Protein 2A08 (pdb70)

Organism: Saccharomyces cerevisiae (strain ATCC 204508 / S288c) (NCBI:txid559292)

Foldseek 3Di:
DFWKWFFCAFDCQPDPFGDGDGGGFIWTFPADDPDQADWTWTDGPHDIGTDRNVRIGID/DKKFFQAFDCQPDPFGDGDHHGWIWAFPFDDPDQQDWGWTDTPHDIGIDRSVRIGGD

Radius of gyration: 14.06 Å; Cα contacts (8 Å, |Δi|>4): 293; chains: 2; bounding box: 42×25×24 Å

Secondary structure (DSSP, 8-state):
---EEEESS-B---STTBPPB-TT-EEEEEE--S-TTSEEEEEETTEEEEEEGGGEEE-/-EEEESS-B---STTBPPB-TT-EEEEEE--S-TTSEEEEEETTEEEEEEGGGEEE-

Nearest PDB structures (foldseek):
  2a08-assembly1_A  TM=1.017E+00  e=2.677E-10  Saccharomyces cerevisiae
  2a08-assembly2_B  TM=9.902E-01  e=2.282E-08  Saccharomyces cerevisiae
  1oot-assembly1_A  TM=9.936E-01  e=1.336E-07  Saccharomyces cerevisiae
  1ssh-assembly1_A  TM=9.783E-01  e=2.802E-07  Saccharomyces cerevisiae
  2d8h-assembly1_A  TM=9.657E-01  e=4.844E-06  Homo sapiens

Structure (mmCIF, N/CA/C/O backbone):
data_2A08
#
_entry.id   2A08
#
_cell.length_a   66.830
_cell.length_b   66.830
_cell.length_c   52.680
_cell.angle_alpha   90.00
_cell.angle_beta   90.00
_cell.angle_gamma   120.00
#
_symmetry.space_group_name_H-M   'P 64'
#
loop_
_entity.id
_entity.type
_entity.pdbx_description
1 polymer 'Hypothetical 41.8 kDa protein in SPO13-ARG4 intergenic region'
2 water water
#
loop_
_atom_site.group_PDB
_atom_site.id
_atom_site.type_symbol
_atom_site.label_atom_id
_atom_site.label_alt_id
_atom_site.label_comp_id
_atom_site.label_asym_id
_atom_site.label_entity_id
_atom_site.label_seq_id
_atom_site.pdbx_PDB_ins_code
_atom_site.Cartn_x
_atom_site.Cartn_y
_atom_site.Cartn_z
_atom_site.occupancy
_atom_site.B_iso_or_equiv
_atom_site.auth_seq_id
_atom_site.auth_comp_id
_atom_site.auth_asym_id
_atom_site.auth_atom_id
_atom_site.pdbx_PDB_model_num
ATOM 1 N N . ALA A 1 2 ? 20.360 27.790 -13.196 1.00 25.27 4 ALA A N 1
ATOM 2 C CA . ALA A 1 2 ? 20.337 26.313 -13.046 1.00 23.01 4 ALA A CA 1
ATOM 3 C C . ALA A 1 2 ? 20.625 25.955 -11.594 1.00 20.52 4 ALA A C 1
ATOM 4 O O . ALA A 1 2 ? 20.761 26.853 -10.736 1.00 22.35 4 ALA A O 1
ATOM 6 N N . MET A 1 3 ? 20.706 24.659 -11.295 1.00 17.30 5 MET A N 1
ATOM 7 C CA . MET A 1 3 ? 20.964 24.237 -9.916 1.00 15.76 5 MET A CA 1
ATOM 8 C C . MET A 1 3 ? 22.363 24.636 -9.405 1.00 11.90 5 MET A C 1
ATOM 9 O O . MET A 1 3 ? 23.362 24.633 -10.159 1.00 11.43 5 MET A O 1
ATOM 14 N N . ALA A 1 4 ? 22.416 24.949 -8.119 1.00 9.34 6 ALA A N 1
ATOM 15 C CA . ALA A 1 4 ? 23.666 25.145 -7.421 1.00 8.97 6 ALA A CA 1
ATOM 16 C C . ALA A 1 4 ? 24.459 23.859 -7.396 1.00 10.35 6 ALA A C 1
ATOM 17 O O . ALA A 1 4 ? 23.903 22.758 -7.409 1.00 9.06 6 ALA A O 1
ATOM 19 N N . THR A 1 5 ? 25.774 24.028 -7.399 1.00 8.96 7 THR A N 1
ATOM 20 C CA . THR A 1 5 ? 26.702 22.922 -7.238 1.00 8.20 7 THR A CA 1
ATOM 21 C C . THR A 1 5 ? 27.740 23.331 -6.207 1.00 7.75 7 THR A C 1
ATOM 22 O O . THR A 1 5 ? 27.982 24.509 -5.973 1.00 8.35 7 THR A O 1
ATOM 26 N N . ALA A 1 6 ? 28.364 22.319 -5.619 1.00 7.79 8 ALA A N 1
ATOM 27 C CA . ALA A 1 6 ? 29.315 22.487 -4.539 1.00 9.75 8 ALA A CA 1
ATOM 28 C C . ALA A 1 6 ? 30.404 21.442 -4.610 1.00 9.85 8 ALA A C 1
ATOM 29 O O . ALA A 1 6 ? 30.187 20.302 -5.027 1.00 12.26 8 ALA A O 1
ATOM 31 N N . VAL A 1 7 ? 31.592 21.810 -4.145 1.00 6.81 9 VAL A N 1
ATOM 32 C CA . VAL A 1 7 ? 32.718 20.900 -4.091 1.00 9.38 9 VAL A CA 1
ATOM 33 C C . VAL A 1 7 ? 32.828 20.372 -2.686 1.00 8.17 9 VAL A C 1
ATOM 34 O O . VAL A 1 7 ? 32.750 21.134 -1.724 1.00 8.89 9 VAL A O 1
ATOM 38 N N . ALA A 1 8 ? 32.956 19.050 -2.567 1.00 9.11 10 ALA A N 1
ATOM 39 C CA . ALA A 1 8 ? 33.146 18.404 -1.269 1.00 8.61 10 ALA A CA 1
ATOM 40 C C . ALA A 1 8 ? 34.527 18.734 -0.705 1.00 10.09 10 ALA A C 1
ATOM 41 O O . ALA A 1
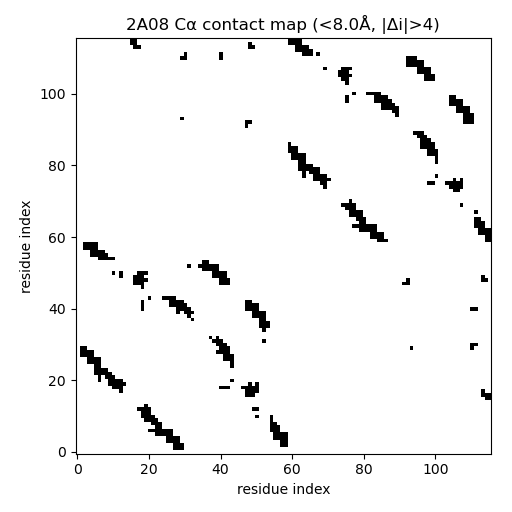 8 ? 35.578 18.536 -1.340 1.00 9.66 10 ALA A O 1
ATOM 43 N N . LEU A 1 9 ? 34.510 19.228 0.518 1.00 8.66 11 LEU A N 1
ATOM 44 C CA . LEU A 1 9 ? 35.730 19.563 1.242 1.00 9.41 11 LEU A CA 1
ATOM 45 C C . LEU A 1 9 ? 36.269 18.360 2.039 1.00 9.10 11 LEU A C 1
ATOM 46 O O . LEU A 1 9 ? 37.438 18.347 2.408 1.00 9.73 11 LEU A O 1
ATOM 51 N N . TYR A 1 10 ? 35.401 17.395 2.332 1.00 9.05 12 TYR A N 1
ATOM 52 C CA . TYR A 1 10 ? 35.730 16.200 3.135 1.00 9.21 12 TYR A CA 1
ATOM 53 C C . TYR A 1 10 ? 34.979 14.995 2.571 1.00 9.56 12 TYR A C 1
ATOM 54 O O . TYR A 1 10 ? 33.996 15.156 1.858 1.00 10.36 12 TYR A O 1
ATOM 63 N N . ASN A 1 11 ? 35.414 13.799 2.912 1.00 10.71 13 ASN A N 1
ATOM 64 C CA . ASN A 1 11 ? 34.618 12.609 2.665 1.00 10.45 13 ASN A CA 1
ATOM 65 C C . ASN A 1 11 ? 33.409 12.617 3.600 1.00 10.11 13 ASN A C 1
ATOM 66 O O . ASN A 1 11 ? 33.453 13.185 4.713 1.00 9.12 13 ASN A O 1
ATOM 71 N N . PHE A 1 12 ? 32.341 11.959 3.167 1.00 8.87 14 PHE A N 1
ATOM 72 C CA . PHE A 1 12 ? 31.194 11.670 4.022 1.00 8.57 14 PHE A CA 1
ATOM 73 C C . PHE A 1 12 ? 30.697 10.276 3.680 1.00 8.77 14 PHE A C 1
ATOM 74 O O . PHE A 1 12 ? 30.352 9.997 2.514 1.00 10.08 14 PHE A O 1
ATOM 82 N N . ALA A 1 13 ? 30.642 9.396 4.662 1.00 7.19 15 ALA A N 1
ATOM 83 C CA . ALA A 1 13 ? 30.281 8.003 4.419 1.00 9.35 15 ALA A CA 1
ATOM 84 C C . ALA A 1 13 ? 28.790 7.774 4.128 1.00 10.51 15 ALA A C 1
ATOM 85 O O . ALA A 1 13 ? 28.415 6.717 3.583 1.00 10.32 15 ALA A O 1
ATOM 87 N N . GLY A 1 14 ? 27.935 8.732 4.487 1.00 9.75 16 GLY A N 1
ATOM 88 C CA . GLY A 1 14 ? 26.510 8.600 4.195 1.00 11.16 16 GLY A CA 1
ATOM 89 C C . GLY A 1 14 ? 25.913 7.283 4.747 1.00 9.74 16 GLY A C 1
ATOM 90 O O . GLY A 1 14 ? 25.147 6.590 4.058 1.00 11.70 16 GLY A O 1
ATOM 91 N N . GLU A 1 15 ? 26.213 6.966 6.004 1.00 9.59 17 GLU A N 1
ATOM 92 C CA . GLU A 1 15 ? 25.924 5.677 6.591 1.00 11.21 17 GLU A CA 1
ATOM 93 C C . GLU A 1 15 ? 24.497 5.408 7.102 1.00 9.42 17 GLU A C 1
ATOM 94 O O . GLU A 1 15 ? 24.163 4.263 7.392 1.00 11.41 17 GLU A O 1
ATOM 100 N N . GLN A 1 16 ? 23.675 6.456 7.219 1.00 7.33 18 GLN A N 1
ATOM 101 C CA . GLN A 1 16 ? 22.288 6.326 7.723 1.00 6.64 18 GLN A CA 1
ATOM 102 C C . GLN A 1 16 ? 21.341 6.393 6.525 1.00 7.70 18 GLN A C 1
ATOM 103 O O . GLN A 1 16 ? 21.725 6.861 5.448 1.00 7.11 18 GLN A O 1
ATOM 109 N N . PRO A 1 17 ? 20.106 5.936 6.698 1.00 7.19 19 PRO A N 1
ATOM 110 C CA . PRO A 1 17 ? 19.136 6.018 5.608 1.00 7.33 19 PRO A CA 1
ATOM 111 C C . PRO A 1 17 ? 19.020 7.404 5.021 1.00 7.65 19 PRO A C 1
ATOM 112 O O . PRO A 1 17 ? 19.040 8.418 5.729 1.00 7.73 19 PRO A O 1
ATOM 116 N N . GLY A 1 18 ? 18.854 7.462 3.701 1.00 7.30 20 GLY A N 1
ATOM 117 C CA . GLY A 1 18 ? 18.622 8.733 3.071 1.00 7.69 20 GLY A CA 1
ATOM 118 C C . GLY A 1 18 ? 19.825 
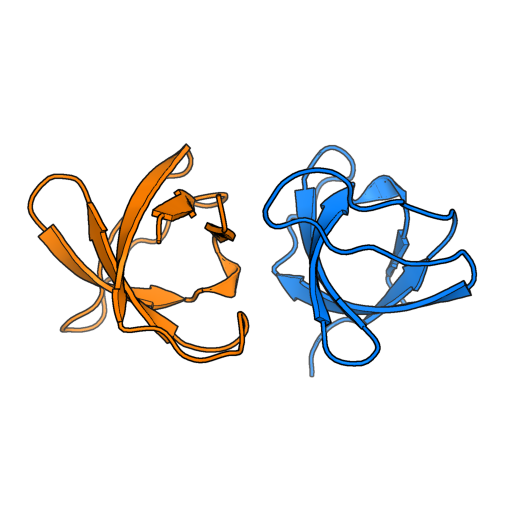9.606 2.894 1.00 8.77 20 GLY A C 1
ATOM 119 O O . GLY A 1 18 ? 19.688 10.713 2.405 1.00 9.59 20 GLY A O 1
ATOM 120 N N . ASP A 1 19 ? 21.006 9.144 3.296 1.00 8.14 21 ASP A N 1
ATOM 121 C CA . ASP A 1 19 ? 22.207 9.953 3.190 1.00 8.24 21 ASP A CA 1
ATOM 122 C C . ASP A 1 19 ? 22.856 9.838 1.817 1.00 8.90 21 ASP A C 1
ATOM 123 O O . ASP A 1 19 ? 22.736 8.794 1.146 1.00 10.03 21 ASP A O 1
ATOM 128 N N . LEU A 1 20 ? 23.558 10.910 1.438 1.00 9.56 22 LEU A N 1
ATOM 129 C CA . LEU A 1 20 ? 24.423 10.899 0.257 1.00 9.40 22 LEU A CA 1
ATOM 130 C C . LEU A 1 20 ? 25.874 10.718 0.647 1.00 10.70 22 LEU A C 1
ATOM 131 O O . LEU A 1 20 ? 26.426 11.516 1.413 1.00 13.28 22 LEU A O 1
____________
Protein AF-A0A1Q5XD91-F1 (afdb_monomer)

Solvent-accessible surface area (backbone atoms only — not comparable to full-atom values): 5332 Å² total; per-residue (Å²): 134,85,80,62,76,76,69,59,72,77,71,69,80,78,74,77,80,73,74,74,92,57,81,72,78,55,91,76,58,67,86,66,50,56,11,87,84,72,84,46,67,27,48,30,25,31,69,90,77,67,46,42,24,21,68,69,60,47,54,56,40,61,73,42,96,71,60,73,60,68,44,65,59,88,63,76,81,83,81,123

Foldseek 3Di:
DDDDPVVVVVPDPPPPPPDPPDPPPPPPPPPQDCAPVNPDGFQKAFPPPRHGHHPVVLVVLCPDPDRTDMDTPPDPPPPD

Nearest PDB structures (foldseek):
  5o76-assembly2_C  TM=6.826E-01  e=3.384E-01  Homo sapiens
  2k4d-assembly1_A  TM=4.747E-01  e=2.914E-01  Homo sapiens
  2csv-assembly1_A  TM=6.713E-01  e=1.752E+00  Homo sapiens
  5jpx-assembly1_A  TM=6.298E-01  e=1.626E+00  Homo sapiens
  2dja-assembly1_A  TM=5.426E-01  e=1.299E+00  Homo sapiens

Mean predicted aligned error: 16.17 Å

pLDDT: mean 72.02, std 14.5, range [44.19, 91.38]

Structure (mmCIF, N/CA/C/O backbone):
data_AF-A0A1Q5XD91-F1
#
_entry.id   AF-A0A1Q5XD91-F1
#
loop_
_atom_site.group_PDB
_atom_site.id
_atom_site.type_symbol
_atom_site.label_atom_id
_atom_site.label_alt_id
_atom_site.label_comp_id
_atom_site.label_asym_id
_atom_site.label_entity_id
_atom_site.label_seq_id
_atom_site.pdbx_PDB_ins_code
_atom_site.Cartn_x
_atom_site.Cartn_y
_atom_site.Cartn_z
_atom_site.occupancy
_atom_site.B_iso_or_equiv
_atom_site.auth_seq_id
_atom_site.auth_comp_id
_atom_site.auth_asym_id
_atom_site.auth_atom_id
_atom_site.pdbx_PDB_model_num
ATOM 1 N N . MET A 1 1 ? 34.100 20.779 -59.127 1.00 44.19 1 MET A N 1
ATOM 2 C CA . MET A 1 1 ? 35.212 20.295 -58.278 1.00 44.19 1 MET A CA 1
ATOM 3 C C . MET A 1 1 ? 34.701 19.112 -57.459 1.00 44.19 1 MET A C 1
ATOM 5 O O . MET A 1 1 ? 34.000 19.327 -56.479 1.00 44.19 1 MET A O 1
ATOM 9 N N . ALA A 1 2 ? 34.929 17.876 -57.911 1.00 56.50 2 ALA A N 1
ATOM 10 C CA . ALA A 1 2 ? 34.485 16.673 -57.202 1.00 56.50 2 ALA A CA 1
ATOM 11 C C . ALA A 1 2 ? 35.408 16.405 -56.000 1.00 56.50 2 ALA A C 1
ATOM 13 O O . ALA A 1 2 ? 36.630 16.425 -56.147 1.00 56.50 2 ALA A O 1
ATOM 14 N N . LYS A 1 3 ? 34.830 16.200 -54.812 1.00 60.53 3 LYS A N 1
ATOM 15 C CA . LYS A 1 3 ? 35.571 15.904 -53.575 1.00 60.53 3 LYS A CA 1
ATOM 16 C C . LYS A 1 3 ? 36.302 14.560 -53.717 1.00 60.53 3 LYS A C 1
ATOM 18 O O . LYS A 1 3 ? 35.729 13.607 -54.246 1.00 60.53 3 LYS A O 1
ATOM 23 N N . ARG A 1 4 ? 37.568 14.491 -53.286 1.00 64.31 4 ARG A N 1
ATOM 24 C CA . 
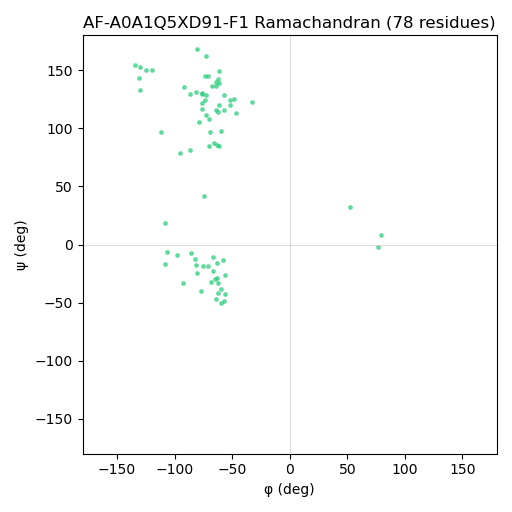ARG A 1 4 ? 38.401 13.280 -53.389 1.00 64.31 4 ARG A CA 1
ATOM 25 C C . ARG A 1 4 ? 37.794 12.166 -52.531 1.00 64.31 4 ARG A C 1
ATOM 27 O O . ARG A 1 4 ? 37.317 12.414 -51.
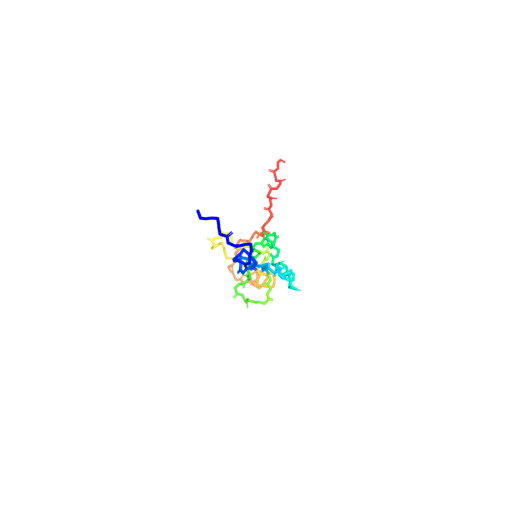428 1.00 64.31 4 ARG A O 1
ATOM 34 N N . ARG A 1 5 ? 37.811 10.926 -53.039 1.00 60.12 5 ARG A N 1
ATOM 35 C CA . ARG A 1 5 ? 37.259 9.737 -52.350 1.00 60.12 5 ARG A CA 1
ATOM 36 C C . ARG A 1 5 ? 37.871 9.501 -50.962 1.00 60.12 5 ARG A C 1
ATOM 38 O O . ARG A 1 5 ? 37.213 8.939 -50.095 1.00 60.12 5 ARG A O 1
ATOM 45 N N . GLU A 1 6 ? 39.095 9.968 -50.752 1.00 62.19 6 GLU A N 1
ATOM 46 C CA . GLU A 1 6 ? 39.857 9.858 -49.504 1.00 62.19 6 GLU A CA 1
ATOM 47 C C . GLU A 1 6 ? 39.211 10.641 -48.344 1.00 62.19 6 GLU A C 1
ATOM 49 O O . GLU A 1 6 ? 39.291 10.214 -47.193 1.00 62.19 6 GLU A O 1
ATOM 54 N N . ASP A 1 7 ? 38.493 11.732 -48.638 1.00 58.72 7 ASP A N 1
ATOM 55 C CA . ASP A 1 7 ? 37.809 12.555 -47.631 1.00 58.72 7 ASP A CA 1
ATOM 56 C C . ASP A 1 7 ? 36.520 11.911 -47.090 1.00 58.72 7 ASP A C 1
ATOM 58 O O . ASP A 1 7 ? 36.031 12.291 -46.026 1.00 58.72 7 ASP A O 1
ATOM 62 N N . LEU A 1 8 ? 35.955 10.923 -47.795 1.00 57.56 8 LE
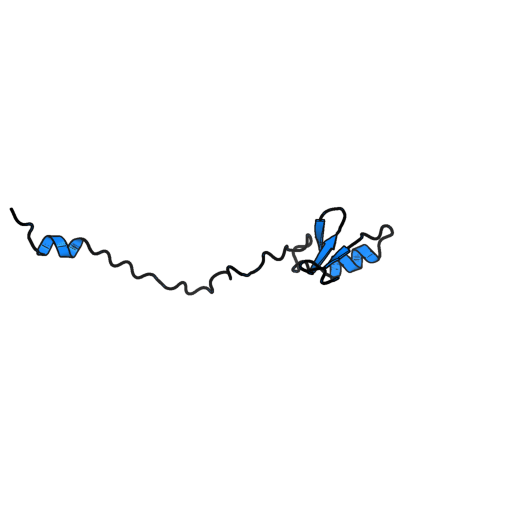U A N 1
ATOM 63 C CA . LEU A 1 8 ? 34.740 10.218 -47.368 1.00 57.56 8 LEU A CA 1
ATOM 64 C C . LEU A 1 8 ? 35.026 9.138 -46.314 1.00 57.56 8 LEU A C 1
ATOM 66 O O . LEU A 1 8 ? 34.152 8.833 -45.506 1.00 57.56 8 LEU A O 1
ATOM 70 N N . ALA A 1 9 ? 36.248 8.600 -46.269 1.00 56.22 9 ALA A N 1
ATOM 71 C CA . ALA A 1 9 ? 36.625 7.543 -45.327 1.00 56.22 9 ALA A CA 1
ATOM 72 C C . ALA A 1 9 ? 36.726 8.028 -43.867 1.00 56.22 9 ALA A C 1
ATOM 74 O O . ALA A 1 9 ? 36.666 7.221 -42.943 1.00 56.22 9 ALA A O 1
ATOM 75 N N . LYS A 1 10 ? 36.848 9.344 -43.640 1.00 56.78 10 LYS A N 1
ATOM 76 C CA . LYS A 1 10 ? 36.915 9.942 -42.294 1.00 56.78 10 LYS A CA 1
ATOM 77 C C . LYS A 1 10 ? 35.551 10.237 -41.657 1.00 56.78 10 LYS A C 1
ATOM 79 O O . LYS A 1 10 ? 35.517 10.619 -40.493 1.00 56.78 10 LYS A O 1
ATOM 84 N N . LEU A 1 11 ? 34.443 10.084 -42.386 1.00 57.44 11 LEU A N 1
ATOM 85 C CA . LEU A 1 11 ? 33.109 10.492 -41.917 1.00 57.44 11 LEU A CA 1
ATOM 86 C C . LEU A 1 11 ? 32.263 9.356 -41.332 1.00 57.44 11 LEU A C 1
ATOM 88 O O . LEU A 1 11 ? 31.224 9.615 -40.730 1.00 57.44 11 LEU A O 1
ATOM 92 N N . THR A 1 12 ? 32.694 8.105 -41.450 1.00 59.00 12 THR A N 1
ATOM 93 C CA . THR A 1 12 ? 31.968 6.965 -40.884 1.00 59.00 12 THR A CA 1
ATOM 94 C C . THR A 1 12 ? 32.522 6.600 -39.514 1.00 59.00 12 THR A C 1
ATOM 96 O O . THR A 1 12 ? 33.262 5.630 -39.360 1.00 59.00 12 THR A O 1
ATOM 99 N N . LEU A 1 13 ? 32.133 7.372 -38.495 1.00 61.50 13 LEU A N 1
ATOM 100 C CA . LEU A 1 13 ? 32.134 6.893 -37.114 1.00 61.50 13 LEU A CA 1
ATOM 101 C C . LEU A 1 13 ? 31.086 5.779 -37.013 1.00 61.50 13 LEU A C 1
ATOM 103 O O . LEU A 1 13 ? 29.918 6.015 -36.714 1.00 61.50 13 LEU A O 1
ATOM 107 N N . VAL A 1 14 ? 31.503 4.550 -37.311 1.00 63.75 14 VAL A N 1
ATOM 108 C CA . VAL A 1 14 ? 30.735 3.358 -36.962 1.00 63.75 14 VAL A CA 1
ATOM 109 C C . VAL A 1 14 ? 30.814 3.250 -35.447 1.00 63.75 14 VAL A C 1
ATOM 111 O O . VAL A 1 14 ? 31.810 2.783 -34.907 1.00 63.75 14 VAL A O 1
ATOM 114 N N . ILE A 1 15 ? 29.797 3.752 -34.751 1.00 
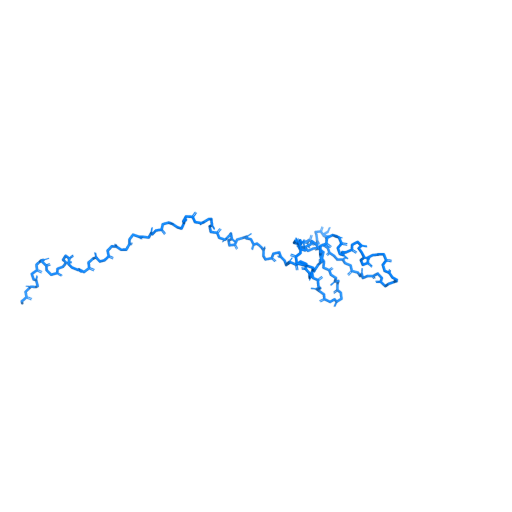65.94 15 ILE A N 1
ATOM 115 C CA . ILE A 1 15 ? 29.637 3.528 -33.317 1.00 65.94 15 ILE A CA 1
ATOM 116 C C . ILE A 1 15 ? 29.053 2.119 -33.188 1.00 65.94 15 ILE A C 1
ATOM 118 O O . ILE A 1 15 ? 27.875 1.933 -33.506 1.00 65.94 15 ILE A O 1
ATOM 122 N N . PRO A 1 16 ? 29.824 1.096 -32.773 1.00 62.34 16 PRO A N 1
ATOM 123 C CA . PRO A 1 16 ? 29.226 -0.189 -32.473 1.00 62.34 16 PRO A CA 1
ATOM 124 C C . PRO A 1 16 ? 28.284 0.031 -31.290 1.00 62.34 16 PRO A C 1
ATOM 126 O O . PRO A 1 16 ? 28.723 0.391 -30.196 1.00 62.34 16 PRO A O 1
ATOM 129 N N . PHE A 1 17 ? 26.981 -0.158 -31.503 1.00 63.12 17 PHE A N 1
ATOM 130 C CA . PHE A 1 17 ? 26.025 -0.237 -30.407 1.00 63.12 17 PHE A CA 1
____________
• AIM OF THE EXERCISE: Only the lines from the one containing "ATOM 110 C CA" through the one containing "ATOM 118 C C . GLY A 1 18 ? 19.825" are to be retyped, both boundary lines included, with no other material.

• SOLUTION FOR THIS PROBLEM:
ATOM 110 C CA . PRO A 1 17 ? 19.136 6.018 5.608 1.00 7.33 19 PRO A CA 1
ATOM 111 C C . PRO A 1 17 ? 19.020 7.404 5.021 1.00 7.65 19 PRO A C 1
ATOM 112 O O . PRO A 1 17 ? 19.040 8.418 5.729 1.00 7.73 19 PRO A O 1
ATOM 116 N N . GLY A 1 18 ? 18.854 7.462 3.701 1.00 7.30 20 GLY A N 1
ATOM 117 C CA . GLY A 1 18 ? 18.622 8.733 3.071 1.00 7.69 20 GLY A CA 1
ATOM 118 C C . GLY A 1 18 ? 19.825 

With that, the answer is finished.